_TASK STATEMENT_.
There is one span to output from the data below: the lines starting at the line with "ATOM 246 O O" and ending at the line with "ATOM 259 N N". Output it exactly, ends included, nothing more.

*** Opening DATA RECORDS ***

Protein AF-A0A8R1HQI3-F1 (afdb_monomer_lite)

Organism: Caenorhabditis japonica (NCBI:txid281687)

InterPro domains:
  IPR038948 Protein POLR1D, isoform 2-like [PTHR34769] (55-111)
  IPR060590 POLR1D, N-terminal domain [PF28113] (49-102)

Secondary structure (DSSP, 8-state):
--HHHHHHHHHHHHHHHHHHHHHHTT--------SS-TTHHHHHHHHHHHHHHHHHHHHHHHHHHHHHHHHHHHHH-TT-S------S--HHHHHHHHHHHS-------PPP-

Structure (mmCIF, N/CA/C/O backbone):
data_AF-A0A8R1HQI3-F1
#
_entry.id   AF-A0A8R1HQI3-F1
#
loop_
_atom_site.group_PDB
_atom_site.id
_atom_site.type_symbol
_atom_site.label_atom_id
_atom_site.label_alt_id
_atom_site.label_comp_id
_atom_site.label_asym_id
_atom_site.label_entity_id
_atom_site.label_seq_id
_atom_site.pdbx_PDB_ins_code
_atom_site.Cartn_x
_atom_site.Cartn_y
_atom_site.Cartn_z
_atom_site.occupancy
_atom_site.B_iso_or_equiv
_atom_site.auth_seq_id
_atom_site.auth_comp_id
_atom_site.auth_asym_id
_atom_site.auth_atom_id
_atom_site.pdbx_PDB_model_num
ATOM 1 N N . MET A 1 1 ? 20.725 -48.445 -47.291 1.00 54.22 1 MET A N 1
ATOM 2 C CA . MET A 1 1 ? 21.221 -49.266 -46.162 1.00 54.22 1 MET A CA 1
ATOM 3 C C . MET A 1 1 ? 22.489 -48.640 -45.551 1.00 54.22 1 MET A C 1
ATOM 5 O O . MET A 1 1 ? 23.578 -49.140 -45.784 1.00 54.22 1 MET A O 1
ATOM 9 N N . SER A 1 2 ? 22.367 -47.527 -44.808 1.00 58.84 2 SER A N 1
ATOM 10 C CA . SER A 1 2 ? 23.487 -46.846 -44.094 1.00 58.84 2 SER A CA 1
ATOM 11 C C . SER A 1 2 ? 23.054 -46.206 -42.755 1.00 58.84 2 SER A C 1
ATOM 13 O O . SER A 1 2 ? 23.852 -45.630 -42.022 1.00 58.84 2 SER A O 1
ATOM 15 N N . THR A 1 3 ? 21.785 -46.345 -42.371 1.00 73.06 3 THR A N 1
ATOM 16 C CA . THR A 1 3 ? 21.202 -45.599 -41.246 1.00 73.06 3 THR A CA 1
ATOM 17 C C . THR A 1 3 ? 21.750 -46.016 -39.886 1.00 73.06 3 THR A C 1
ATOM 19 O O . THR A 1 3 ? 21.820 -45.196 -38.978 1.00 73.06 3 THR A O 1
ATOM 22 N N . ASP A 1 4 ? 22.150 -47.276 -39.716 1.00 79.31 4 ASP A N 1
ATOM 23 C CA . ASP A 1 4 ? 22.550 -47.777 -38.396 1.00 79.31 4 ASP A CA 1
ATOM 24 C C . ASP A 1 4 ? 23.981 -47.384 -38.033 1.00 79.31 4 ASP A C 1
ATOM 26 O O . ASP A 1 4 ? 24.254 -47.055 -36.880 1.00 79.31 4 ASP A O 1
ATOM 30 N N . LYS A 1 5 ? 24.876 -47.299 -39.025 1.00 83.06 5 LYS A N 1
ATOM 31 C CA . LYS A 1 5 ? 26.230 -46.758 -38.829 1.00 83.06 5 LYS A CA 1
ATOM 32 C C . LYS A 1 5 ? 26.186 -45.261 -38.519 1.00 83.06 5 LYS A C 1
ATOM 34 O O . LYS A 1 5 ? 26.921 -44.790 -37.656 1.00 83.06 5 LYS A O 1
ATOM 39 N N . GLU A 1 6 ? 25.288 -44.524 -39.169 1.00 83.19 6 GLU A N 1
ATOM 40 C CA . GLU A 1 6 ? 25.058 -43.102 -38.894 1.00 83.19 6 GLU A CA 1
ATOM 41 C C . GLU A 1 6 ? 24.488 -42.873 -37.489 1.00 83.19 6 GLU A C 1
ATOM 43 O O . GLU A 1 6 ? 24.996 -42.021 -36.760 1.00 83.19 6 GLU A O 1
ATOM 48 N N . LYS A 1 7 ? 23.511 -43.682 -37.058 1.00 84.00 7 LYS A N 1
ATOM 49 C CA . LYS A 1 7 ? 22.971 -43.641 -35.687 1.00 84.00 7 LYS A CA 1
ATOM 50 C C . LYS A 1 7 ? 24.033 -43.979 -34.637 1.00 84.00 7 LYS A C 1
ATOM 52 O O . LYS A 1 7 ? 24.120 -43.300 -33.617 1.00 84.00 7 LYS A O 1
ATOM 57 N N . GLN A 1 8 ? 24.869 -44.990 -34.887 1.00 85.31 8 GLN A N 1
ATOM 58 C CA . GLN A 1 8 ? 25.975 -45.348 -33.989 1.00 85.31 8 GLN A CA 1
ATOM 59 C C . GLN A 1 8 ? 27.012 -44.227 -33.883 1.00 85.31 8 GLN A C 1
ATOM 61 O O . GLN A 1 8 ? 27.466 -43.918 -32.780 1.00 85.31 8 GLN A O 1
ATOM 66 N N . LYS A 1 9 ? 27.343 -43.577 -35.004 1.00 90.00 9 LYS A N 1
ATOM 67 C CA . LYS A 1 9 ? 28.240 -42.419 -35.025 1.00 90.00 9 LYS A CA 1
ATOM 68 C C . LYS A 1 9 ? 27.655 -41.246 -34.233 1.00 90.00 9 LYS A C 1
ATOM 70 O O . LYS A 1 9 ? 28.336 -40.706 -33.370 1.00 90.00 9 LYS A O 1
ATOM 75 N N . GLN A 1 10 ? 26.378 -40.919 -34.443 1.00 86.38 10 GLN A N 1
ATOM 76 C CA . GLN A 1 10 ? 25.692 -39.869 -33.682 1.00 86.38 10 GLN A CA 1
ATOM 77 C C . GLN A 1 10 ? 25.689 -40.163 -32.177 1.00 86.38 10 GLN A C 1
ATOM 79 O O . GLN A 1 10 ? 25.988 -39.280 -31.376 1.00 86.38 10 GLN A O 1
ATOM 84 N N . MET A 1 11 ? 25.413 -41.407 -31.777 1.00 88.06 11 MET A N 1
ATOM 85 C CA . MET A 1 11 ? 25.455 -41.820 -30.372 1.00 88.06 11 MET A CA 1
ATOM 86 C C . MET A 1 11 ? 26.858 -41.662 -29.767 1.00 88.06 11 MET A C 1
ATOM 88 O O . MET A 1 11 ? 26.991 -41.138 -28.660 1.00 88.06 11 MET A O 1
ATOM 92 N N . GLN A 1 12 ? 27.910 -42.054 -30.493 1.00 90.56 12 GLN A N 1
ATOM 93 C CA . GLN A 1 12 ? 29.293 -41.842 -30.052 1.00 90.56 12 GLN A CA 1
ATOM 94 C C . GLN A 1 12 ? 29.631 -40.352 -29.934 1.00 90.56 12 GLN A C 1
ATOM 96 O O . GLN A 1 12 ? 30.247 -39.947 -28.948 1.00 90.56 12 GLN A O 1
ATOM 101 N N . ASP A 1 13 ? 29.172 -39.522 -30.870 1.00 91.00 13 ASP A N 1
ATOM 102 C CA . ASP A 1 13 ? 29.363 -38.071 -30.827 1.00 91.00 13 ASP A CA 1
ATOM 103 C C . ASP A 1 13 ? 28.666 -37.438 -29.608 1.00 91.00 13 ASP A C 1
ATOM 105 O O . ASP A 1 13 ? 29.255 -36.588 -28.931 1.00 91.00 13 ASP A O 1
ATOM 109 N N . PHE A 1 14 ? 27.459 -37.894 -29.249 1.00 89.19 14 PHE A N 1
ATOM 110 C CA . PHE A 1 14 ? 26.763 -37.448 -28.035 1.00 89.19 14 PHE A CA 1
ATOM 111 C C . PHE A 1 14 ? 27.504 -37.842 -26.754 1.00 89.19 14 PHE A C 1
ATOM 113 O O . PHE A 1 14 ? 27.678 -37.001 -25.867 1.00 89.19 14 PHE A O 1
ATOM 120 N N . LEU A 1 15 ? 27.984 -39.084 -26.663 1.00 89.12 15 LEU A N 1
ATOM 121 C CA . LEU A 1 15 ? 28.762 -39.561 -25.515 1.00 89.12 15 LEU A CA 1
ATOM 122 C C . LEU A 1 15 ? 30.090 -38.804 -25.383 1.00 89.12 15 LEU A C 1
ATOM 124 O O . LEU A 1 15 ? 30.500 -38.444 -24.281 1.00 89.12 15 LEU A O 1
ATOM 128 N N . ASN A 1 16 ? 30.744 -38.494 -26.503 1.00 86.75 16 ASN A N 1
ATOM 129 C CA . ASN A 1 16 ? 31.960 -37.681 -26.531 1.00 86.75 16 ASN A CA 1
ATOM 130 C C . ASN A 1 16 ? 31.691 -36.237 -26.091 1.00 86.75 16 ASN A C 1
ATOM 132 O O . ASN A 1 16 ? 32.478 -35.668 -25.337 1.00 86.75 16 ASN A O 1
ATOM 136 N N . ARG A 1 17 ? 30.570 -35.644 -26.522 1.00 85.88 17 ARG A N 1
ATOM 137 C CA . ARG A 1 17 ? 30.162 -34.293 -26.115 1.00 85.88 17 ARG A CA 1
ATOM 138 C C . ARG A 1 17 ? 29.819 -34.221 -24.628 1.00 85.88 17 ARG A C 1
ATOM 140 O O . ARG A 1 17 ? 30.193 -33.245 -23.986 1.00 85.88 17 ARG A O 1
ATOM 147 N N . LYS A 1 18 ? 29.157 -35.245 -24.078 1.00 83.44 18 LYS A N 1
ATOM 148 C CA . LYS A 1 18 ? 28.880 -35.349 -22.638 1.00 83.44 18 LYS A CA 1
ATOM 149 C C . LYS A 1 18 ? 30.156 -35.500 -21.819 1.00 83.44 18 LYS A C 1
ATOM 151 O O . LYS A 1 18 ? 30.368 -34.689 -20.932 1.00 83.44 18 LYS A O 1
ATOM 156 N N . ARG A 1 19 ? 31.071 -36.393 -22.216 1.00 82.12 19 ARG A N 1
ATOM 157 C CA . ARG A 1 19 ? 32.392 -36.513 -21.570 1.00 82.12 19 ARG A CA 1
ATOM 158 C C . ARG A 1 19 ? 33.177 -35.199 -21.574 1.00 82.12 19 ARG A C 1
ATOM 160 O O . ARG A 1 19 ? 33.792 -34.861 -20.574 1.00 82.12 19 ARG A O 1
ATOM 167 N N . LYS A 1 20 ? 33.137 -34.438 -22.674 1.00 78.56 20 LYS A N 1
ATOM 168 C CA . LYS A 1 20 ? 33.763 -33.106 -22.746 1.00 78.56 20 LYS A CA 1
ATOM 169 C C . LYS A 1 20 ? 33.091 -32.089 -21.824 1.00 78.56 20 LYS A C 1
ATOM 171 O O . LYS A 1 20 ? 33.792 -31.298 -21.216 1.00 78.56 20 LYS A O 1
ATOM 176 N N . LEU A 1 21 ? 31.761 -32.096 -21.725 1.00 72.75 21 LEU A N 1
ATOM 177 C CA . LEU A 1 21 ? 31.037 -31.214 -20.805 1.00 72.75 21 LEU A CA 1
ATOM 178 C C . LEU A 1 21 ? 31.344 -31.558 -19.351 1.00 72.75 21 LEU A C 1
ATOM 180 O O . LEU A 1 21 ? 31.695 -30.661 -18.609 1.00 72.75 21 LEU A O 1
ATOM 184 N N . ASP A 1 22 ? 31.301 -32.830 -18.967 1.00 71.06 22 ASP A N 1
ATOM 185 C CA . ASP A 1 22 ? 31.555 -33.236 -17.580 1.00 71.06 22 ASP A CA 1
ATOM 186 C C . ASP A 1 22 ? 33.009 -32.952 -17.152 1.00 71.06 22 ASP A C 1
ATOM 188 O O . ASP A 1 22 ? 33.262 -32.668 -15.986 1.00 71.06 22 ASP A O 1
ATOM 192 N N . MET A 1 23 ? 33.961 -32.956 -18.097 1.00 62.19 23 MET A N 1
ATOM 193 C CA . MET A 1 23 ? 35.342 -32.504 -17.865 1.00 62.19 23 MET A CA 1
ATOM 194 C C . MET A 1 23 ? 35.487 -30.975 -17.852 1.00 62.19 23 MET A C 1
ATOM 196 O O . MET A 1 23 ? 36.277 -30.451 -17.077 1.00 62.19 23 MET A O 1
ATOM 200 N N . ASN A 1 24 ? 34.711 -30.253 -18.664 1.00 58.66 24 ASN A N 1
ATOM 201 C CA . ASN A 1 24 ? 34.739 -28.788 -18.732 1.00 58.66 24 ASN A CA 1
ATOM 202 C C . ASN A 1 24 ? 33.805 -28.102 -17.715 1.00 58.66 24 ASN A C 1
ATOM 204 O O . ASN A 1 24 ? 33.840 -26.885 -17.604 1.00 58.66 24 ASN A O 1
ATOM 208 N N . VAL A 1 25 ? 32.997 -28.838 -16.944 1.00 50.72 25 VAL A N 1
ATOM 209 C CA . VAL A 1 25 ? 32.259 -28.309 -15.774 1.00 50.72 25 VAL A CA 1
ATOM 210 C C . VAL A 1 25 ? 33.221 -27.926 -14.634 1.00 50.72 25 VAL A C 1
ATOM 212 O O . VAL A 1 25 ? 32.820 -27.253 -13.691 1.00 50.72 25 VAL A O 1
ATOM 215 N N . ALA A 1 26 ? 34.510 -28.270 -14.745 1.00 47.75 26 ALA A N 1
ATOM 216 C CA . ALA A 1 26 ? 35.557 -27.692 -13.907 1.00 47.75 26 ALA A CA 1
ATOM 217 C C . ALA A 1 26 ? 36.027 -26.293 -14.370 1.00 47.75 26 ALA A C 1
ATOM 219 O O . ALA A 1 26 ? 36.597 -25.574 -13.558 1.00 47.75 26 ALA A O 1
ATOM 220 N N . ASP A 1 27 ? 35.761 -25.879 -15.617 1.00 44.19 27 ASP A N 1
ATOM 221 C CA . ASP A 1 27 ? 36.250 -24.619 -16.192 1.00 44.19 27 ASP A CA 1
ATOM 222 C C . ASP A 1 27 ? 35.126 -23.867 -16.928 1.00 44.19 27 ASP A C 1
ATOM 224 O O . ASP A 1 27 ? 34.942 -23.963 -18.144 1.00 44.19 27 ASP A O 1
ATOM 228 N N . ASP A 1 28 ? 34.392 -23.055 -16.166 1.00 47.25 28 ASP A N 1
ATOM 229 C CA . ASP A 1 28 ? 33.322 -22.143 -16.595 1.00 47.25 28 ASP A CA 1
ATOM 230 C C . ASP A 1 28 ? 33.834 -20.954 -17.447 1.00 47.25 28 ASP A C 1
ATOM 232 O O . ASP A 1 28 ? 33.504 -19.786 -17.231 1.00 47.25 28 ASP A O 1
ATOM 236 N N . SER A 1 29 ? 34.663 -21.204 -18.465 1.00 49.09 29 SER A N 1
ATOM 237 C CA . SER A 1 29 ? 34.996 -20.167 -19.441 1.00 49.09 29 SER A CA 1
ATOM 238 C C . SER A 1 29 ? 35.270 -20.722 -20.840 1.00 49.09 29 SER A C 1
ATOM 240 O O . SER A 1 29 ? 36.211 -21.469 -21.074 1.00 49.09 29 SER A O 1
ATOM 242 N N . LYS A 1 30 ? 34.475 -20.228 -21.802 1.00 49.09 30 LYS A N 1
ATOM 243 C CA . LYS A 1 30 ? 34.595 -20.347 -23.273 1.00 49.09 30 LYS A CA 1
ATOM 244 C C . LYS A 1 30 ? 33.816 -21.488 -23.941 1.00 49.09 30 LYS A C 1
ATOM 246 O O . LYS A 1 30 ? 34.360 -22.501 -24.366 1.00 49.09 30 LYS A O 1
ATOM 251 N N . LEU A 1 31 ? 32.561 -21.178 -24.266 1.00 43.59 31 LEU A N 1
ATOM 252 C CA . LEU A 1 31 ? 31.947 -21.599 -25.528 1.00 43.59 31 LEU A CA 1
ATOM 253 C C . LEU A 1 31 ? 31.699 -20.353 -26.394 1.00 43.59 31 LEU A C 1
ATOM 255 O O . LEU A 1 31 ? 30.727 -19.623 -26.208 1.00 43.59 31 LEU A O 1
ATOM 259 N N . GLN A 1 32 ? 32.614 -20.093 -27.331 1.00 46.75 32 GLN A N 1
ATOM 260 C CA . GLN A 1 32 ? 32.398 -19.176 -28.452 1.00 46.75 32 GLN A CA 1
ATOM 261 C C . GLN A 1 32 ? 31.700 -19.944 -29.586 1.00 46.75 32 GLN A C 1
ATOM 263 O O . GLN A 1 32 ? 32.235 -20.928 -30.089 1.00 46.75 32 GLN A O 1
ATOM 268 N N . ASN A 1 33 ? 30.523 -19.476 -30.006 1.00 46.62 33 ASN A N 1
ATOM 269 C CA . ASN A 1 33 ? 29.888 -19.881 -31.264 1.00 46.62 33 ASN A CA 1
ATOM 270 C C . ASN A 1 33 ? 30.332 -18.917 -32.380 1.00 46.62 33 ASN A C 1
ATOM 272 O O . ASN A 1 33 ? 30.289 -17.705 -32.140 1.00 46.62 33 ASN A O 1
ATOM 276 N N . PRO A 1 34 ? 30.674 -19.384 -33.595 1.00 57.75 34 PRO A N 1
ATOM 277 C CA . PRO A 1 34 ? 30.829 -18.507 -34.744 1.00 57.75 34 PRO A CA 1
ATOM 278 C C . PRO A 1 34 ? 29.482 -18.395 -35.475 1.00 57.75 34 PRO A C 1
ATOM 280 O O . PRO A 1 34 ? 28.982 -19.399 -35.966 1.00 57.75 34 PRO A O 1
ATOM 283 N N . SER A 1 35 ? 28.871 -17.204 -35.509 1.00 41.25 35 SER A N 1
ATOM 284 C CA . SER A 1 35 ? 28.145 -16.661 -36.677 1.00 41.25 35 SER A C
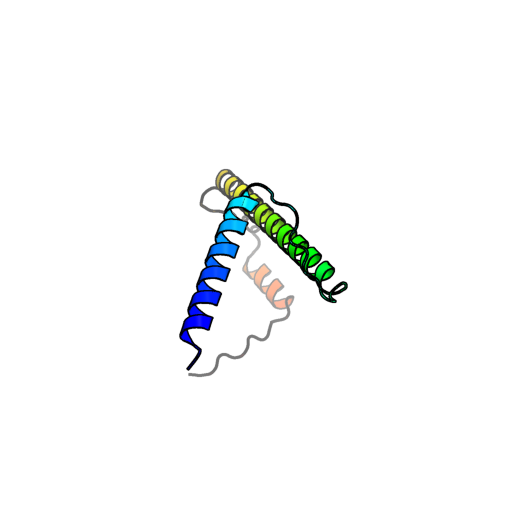A 1
ATOM 285 C C . SER A 1 35 ? 27.412 -15.350 -36.331 1.00 41.25 35 SER A C 1
ATOM 287 O O . SER A 1 35 ? 26.699 -15.260 -35.333 1.00 41.25 35 SER A O 1
ATOM 289 N N . THR A 1 36 ? 27.637 -14.343 -37.177 1.00 48.59 36 THR A N 1
ATOM 290 C CA . THR A 1 36 ? 26.870 -13.109 -37.457 1.00 48.59 36 THR A CA 1
ATOM 291 C C . THR A 1 36 ? 25.648 -12.800 -36.562 1.00 48.59 36 THR A C 1
ATOM 293 O O . THR A 1 36 ? 24.509 -13.092 -36.920 1.00 48.59 36 THR A O 1
ATOM 296 N N . SER A 1 37 ? 25.856 -12.177 -35.397 1.00 48.34 37 SER A N 1
ATOM 297 C CA . SER A 1 37 ? 24.776 -11.670 -34.525 1.00 48.34 37 SER A CA 1
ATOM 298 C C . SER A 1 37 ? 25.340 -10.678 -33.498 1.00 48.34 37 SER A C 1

*** Closing DATA RECORDS ***

_FINAL ANSWER_.
ATOM 246 O O . LYS A 1 30 ? 34.360 -22.501 -24.366 1.00 49.09 30 LYS A O 1
ATOM 251 N N . LEU A 1 31 ? 32.561 -21.178 -24.266 1.00 43.59 31 LEU A N 1
ATOM 252 C CA . LEU A 1 31 ? 31.947 -21.599 -25.528 1.00 43.59 31 LEU A CA 1
ATOM 253 C C . LEU A 1 31 ? 31.699 -20.353 -26.394 1.00 43.59 31 LEU A C 1
ATOM 255 O O . LEU A 1 31 ? 30.727 -19.623 -26.208 1.00 43.59 31 LEU A O 1
ATOM 259 N N . GLN A 1 32 ? 32.614 -20.093 -27.331 1.00 46.75 32 GLN A N 1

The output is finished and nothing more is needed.